DATA UNDER STUDY
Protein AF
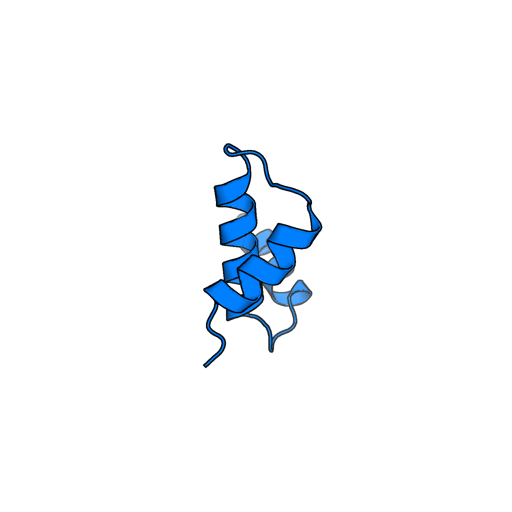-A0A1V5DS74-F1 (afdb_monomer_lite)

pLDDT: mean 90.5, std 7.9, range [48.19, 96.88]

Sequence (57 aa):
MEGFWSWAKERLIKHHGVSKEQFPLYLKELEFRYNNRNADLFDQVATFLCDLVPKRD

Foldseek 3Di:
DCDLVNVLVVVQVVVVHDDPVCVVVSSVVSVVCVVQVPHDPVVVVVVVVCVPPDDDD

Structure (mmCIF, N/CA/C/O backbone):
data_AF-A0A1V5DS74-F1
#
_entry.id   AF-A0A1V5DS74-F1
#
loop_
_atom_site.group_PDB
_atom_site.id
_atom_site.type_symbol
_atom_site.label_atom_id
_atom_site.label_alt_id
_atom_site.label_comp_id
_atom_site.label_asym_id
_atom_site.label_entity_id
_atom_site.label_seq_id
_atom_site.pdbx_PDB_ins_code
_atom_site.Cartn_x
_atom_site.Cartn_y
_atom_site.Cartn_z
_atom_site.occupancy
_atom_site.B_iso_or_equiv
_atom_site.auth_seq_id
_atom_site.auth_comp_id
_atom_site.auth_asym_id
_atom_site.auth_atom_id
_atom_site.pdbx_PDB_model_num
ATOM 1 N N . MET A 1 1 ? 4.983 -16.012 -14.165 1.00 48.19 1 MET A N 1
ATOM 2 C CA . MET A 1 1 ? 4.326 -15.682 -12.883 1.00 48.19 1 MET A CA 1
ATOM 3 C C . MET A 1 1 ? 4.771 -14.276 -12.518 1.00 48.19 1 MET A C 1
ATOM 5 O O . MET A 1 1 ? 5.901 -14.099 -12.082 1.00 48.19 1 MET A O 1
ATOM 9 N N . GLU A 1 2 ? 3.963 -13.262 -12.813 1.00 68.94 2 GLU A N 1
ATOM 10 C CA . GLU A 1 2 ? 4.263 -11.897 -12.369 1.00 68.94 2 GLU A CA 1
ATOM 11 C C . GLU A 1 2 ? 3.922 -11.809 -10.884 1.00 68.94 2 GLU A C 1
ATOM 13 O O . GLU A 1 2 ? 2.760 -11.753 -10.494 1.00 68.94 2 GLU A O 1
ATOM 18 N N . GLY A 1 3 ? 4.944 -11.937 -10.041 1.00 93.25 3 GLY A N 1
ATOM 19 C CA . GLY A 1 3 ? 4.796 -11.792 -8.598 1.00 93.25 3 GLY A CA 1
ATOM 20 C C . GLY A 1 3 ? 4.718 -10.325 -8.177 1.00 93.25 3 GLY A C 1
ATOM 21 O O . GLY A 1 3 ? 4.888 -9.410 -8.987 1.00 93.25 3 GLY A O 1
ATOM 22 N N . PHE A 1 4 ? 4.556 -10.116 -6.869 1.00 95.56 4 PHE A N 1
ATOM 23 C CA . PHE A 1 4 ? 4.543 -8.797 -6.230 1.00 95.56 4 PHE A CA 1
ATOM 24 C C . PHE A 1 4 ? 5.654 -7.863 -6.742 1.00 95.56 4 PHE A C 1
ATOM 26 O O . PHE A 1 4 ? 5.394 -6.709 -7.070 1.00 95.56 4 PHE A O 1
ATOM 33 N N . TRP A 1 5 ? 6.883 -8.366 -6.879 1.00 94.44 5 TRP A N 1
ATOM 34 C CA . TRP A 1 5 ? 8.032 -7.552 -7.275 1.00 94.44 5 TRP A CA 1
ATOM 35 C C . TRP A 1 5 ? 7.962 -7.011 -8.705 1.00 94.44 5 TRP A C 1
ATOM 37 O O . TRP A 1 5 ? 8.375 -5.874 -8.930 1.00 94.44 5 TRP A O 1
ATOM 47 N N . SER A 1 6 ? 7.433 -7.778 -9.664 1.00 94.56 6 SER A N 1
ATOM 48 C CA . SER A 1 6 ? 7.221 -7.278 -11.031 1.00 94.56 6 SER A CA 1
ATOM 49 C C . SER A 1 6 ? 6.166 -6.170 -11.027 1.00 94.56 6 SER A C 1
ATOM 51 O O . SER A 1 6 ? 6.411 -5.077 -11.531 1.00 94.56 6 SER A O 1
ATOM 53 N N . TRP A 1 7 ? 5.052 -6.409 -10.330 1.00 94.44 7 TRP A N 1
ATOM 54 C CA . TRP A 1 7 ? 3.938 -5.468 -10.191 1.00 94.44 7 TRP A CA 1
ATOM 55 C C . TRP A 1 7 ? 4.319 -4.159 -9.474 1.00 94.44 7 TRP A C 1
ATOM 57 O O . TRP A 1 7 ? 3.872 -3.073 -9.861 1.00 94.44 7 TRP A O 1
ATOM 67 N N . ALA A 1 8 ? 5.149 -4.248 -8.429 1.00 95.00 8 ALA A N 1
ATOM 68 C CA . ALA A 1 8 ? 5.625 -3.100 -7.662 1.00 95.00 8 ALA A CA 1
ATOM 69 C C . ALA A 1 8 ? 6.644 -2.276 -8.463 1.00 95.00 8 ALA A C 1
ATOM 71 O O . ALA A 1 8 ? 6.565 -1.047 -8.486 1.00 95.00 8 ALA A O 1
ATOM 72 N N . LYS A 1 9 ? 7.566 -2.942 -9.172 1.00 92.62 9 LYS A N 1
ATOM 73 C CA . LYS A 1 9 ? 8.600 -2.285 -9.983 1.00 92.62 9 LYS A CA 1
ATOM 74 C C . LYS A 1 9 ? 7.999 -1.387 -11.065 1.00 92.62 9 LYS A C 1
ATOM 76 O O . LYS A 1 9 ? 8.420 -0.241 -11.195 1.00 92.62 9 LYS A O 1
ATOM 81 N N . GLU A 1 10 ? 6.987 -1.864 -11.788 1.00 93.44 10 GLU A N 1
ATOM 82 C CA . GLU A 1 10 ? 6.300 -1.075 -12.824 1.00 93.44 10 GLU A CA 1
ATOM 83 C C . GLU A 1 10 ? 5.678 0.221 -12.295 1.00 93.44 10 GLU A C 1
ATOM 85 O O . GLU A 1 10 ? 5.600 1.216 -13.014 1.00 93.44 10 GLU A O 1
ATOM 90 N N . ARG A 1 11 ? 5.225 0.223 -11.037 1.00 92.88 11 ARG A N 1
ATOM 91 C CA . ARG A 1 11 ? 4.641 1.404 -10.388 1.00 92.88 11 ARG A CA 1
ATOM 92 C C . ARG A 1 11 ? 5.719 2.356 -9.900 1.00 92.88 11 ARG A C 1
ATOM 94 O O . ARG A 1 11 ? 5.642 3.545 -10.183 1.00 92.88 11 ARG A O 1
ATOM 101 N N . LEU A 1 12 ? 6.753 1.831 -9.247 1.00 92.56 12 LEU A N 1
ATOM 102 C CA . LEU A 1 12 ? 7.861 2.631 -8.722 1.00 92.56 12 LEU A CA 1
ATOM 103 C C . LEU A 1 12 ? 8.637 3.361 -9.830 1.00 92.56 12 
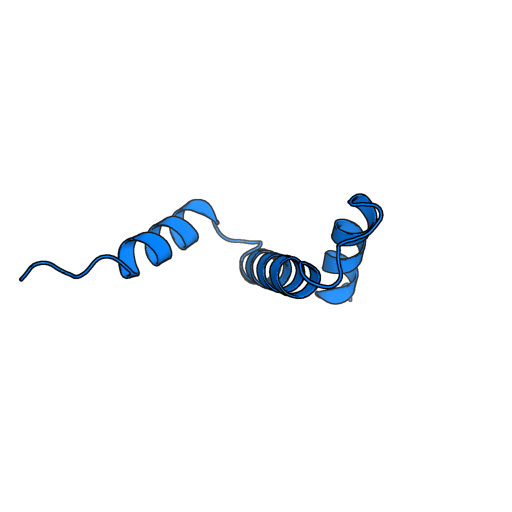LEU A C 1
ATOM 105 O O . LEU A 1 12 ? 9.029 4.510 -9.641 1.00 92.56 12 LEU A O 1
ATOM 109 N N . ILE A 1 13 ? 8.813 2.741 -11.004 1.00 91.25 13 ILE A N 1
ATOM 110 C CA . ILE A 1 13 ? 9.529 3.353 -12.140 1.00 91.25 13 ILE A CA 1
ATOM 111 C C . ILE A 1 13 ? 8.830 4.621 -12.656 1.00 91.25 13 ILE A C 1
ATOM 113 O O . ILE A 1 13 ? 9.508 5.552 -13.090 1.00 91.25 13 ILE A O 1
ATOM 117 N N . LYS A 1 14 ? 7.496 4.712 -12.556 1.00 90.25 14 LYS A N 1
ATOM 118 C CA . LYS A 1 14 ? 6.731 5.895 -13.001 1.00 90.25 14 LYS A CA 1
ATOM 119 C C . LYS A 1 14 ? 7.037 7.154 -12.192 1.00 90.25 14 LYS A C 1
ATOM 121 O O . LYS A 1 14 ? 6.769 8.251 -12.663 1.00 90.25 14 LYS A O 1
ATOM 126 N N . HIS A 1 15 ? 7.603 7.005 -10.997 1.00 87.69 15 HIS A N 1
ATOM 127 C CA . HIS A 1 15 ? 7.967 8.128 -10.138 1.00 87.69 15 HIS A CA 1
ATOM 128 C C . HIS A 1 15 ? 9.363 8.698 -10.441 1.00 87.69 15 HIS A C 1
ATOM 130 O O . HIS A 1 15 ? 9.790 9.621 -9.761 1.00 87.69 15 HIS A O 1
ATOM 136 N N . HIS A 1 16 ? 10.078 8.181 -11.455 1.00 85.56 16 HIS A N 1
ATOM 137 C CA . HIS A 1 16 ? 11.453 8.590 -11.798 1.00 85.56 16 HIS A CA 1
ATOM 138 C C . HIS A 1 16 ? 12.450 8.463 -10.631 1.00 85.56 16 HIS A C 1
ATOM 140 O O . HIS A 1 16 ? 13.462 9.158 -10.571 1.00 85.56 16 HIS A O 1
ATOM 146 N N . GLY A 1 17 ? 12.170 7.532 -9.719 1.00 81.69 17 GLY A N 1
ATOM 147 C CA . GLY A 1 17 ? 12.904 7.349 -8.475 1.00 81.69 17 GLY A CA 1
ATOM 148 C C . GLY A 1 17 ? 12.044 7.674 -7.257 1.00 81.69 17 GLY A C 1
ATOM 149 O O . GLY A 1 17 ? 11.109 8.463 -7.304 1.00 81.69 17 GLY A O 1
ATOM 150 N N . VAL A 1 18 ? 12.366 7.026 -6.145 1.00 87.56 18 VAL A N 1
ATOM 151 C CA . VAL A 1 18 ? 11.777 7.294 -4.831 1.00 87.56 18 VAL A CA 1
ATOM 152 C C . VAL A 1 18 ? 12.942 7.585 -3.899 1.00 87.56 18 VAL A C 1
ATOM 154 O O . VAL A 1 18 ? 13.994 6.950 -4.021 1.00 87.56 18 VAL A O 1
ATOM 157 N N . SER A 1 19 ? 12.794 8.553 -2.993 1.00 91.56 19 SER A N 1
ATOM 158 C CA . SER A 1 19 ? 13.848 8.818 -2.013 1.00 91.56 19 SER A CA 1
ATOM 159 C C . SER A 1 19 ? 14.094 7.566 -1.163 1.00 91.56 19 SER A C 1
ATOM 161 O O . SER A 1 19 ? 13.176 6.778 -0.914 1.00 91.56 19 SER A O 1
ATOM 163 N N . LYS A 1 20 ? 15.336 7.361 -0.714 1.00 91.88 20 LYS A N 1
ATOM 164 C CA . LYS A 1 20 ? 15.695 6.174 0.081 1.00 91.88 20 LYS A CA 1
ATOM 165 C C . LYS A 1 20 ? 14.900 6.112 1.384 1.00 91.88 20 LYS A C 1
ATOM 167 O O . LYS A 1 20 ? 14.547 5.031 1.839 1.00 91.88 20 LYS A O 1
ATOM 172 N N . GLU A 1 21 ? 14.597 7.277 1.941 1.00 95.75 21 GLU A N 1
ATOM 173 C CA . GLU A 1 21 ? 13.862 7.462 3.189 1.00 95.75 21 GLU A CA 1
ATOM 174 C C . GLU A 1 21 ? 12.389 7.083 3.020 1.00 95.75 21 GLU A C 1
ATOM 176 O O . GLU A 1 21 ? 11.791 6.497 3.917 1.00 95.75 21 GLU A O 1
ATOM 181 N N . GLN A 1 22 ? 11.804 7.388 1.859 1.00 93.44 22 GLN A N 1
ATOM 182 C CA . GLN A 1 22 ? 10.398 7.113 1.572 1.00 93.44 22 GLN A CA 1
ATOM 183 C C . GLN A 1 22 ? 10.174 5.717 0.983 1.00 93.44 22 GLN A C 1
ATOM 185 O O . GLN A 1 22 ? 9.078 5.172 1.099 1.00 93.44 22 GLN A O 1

==

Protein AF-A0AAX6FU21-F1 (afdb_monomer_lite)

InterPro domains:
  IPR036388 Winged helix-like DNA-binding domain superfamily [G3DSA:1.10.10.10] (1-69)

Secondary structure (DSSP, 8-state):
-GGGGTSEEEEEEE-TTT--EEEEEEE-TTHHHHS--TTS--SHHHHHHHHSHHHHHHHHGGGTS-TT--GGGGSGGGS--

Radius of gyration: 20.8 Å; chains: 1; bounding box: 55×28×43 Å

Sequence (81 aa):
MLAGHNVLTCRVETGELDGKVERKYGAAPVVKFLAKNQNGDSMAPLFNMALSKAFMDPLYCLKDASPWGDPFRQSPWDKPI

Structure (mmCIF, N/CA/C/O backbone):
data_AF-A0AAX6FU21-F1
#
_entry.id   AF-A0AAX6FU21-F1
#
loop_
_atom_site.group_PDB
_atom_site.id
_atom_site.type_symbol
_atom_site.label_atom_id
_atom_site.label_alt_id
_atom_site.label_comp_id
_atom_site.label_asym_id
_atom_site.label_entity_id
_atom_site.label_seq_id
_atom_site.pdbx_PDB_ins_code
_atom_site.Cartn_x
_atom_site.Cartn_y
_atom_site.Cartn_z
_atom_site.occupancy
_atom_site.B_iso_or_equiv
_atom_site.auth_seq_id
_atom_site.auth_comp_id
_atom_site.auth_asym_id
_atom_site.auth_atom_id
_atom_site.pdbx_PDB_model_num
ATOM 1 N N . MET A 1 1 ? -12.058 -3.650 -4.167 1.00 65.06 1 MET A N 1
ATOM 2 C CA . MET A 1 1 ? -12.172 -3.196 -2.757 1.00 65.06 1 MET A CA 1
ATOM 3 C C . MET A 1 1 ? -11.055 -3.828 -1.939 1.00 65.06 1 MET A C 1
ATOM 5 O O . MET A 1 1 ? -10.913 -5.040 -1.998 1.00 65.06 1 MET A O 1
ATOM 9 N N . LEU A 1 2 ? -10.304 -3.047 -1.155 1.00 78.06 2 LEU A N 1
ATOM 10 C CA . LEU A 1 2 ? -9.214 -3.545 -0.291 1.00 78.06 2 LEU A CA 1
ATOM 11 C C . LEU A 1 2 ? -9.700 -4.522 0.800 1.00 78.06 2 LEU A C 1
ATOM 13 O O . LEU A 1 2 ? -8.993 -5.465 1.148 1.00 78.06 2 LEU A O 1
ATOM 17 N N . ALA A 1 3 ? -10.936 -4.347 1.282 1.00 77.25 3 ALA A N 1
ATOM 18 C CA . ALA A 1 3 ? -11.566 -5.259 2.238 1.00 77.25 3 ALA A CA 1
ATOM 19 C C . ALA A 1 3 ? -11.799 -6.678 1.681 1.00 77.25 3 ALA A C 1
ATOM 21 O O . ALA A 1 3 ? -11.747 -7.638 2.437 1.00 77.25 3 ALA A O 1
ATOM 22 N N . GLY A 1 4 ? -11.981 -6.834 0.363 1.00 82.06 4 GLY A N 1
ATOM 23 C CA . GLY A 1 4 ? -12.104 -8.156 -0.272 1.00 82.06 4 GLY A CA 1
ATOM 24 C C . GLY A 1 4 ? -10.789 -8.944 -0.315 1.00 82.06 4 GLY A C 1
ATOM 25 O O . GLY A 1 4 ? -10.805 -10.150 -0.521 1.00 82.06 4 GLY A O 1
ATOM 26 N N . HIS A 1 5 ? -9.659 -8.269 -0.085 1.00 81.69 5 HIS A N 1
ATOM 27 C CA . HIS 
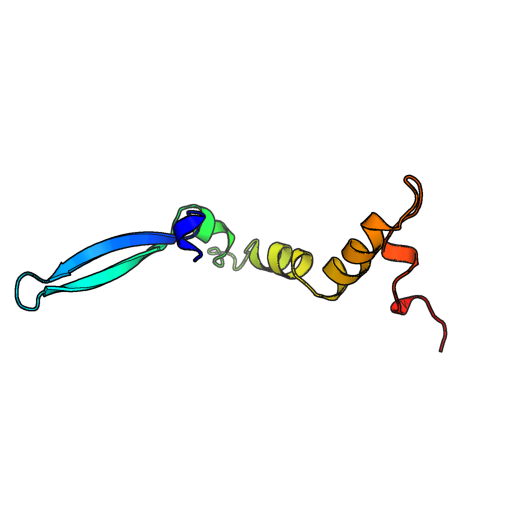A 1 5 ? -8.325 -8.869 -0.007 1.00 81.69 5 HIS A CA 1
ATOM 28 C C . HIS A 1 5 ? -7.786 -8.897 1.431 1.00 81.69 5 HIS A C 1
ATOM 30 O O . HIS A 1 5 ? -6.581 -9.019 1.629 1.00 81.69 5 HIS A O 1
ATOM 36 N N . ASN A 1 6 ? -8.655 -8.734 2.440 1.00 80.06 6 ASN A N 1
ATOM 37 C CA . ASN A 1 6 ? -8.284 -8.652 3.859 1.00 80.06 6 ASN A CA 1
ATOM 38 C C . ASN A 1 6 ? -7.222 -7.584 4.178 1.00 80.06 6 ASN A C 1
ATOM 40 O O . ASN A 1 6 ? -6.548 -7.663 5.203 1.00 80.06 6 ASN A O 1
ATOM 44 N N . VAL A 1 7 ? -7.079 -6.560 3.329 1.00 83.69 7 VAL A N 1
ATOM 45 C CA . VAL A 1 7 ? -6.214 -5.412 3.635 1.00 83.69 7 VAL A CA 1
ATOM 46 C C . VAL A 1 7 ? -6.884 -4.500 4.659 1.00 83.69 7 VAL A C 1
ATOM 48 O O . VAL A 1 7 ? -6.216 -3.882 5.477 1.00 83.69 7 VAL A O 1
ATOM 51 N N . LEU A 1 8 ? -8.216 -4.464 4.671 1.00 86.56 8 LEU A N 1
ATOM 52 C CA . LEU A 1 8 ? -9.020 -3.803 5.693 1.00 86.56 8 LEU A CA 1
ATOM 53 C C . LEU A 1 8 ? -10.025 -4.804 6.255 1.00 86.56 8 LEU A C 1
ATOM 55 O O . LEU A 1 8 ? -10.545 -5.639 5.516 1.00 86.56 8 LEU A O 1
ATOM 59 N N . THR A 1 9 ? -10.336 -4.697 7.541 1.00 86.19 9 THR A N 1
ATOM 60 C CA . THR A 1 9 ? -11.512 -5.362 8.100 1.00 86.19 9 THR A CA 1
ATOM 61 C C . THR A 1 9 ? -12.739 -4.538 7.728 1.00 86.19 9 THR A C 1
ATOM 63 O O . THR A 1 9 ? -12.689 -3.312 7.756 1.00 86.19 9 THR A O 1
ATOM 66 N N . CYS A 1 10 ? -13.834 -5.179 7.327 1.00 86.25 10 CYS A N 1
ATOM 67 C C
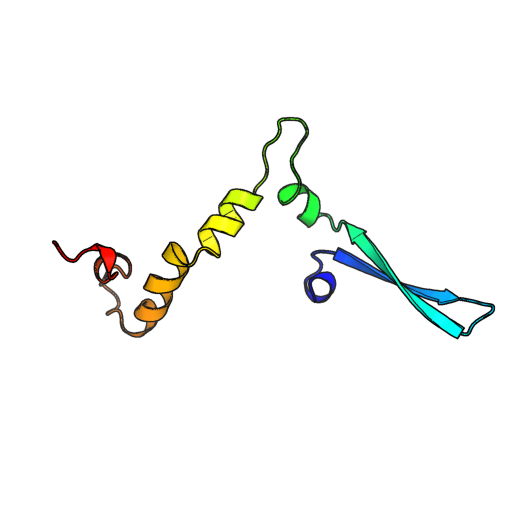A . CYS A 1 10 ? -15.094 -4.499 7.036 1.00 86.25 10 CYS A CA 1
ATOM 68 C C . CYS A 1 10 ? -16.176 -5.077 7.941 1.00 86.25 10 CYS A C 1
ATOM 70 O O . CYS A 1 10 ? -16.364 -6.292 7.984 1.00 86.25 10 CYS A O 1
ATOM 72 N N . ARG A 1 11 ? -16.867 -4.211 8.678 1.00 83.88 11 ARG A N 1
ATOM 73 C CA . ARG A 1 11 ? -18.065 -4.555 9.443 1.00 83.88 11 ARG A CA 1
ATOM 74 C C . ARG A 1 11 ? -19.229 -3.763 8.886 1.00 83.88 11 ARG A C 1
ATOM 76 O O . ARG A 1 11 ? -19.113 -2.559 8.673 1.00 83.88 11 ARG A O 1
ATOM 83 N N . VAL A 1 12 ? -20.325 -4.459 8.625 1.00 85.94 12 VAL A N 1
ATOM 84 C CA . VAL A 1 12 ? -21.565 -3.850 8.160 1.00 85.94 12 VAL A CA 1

WHAT TO DO
Every line above from the line with "ATOM 174 C C" to the line with "ATOM 185 O O" is wanted, ends included; write them out exactly and add no other line.

ANSWER TO THE PROBLEM
ATOM 174 C C . GLU A 1 21 ? 12.389 7.083 3.020 1.00 95.75 21 GLU A C 1
ATOM 176 O O . GLU A 1 21 ? 11.791 6.497 3.917 1.00 95.75 21 GLU A O 1
ATOM 181 N N . GLN A 1 22 ? 11.804 7.388 1.859 1.00 93.44 22 GLN A N 1
ATOM 182 C CA . GLN A 1 22 ? 10.398 7.113 1.572 1.00 93.44 22 GLN A CA 1
ATOM 183 C C . GLN A 1 22 ? 10.174 5.717 0.983 1.00 93.44 22 GLN A C 1
ATOM 185 O O . GLN A 1 22 ? 9.078 5.172 1.099 1.00 93.44 22 GLN A O 1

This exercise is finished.